Europe’s Sovereign Compute Capacity
AI Factories, cloud, data centres and the industrial infrastructure of strategic autonomy
Europe’s AI challenge is no longer confined to model development, software talent or regulatory design. It is becoming an infrastructure question. Advanced AI depends on access to supercomputers, accelerators, data centres, energy, cloud platforms, secure software stacks, trusted data governance and operational control over the environments in which models are trained, deployed and supervised. For Europe, this creates a strategic problem. The continent can regulate AI, finance industrial adoption and support research excellence, but it cannot exercise durable autonomy if its critical compute layer remains dependent on non-European hyperscalers, externally controlled chip supply chains, scarce GPU capacity, constrained data-centre sites and cloud architectures exposed to legal or operational dependencies outside Europe.

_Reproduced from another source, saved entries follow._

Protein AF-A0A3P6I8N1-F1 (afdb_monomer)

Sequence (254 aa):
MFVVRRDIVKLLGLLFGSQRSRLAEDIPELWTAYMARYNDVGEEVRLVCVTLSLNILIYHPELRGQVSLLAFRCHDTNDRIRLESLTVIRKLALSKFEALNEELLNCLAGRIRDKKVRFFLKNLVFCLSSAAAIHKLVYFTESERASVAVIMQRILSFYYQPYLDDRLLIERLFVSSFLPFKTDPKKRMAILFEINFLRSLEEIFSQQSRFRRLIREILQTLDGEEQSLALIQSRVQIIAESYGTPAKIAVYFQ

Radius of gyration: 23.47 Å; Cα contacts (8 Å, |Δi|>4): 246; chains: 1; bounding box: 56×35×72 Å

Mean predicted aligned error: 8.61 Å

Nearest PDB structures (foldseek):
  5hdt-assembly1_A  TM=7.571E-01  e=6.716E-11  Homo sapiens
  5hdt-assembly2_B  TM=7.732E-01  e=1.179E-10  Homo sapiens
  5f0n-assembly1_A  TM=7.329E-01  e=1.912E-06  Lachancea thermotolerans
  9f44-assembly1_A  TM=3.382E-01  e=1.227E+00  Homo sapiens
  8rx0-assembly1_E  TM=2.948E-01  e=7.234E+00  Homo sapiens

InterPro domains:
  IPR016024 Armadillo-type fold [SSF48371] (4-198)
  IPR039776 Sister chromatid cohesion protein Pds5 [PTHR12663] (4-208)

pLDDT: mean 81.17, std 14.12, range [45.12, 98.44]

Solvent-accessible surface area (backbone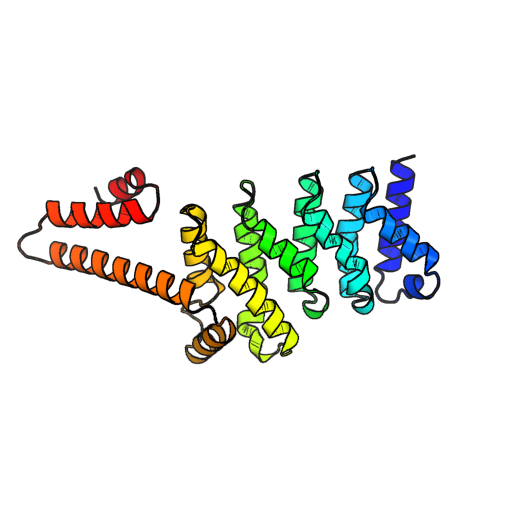 atoms only — not comparable to ful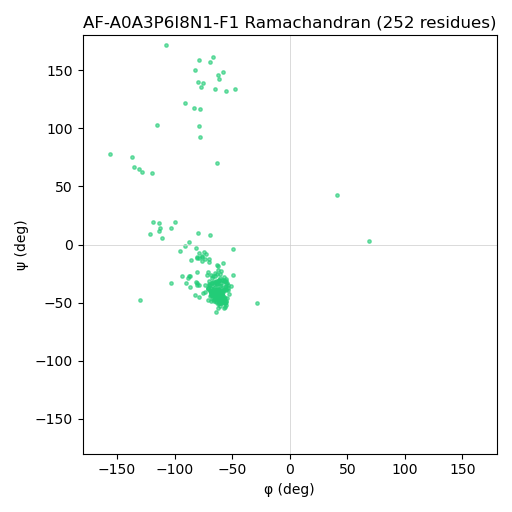l-atom values): 13870 Å² total; per-residue (Å²): 112,70,66,60,51,35,52,52,51,47,52,50,37,52,52,55,26,34,77,82,50,54,53,54,76,77,36,49,68,60,40,52,57,56,60,56,36,59,72,41,89,49,64,70,37,23,39,44,47,39,63,36,44,42,42,26,35,65,55,42,45,89,48,32,80,70,57,44,62,48,31,61,34,54,67,41,92,48,68,68,42,18,54,48,28,52,50,33,53,42,50,34,48,62,76,40,51,88,38,60,51,69,61,48,49,49,38,60,54,67,56,62,76,49,82,95,23,72,70,47,44,52,46,52,47,39,43,55,39,60,21,46,47,73,85,36,47,88,78,46,54,72,69,55,46,53,55,53,24,53,44,50,42,56,56,47,56,46,51,78,47,93,51,59,71,54,32,60,44,50,55,50,42,41,47,69,46,76,48,33,83,90,52,57,68,69,60,47,50,52,51,55,61,64,42,68,50,62,67,52,51,51,50,54,50,48,53,53,49,53,51,56,49,46,53,49,55,41,50,55,34,67,76,38,96,70,66,51,60,69,58,42,50,55,45,49,48,59,51,16,62,75,67,80,43,36,76,65,48,52,60,79,76,108

Structure (mmCIF, N/CA/C/O backbone):
data_AF-A0A3P6I8N1-F1
#
_entry.id   AF-A0A3P6I8N1-F1
#
loop_
_atom_site.group_PDB
_atom_site.id
_atom_site.type_symbol
_atom_site.label_atom_id
_atom_site.label_alt_id
_atom_site.label_comp_id
_atom_site.label_asym_id
_atom_site.label_entity_id
_atom_site.label_seq_id
_atom_site.pdbx_PDB_ins_code
_atom_site.Cartn_x
_atom_site.Cartn_y
_atom_site.Cartn_z
_atom_site.occupancy
_atom_site.B_iso_or_equiv
_atom_site.auth_seq_id
_atom_site.auth_comp_id
_atom_site.auth_asym_id
_atom_site.auth_atom_id
_atom_site.pdbx_PDB_model_num
ATOM 1 N N . MET A 1 1 ? 3.181 13.832 -32.459 1.00 62.94 1 MET A N 1
ATOM 2 C CA . MET A 1 1 ? 4.452 13.407 -31.819 1.00 62.94 1 MET A CA 1
ATOM 3 C C . MET A 1 1 ? 4.251 12.704 -30.466 1.00 62.94 1 MET A C 1
ATOM 5 O O . MET A 1 1 ? 4.875 11.674 -30.254 1.00 62.94 1 MET A O 1
ATOM 9 N N . PHE A 1 2 ? 3.362 13.178 -29.575 1.00 65.81 2 PHE A N 1
ATOM 10 C CA . PHE A 1 2 ? 3.085 12.520 -28.278 1.00 65.81 2 PHE A CA 1
ATOM 11 C C . PHE A 1 2 ? 2.565 11.073 -28.386 1.00 65.81 2 PHE A C 1
ATOM 13 O O . PHE A 1 2 ? 3.025 10.213 -27.643 1.00 65.81 2 PHE A O 1
ATOM 20 N N . VAL A 1 3 ? 1.662 10.796 -29.336 1.00 77.50 3 VAL A N 1
ATOM 21 C CA . VAL A 1 3 ? 1.110 9.447 -29.579 1.00 77.50 3 VAL A CA 1
ATOM 22 C C . VAL A 1 3 ? 2.214 8.457 -29.967 1.00 77.50 3 VAL A C 1
ATOM 24 O O . VAL A 1 3 ? 2.377 7.438 -29.308 1.00 77.50 3 VAL A O 1
ATOM 27 N N . VAL A 1 4 ? 3.054 8.821 -30.943 1.00 89.06 4 VAL A N 1
ATOM 28 C CA . VAL A 1 4 ? 4.195 8.000 -31.391 1.00 89.06 4 VAL A CA 1
ATOM 29 C C . VAL A 1 4 ? 5.164 7.718 -30.240 1.00 89.06 4 VAL A C 1
ATOM 31 O O . VAL A 1 4 ? 5.581 6.581 -30.050 1.00 89.06 4 VAL A O 1
ATOM 34 N N . ARG A 1 5 ? 5.482 8.730 -29.419 1.00 92.94 5 ARG A N 1
ATOM 35 C CA . ARG A 1 5 ? 6.361 8.549 -28.255 1.00 92.94 5 ARG A CA 1
ATOM 36 C C . ARG A 1 5 ? 5.768 7.577 -27.235 1.00 92.94 5 ARG A C 1
ATOM 38 O O . ARG A 1 5 ? 6.471 6.678 -26.789 1.00 92.94 5 ARG A O 1
ATOM 45 N N . ARG A 1 6 ? 4.487 7.727 -26.887 1.00 96.00 6 ARG A N 1
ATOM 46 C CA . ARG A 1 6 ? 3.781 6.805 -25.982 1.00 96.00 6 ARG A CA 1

Sovereign compute is therefore not a narrow digital-policy theme. It is an industrial base issue, a public-sector capacity issue, a defence-adjacent resilience issue and an investment theme centred on the firms and infrastructures able to convert EU AI policy into recurring demand.
The report is structured in four sections. The first defines sovereign compute as a strategic industrial base and explains why AI capability depends on the combined control of compute, data, energy, cloud, cybersecurity and software infrastructure. The second examines the European policy and regulatory architecture, including AI Continent, EuroHPC, AI Factories, AI Gigafactories, the AI Act, the Data Act, the Data Governance Act, cloud sovereignty, semiconductor policy and cybersecurity legislation. The third analyses the industrial stack and its bottlenecks, from supercomputers, GPUs, processors and sovereign cloud to data-centre capacity, grid access, cooling, permitting and SME access to compute. The fourth draws the defence-finance and investment implications, identifying where European policy is most likely to generate procurement, infrastructure contracts, software adoption, compliance demand, cloud revenues and strategic industrial positioning between 2025 and 2030.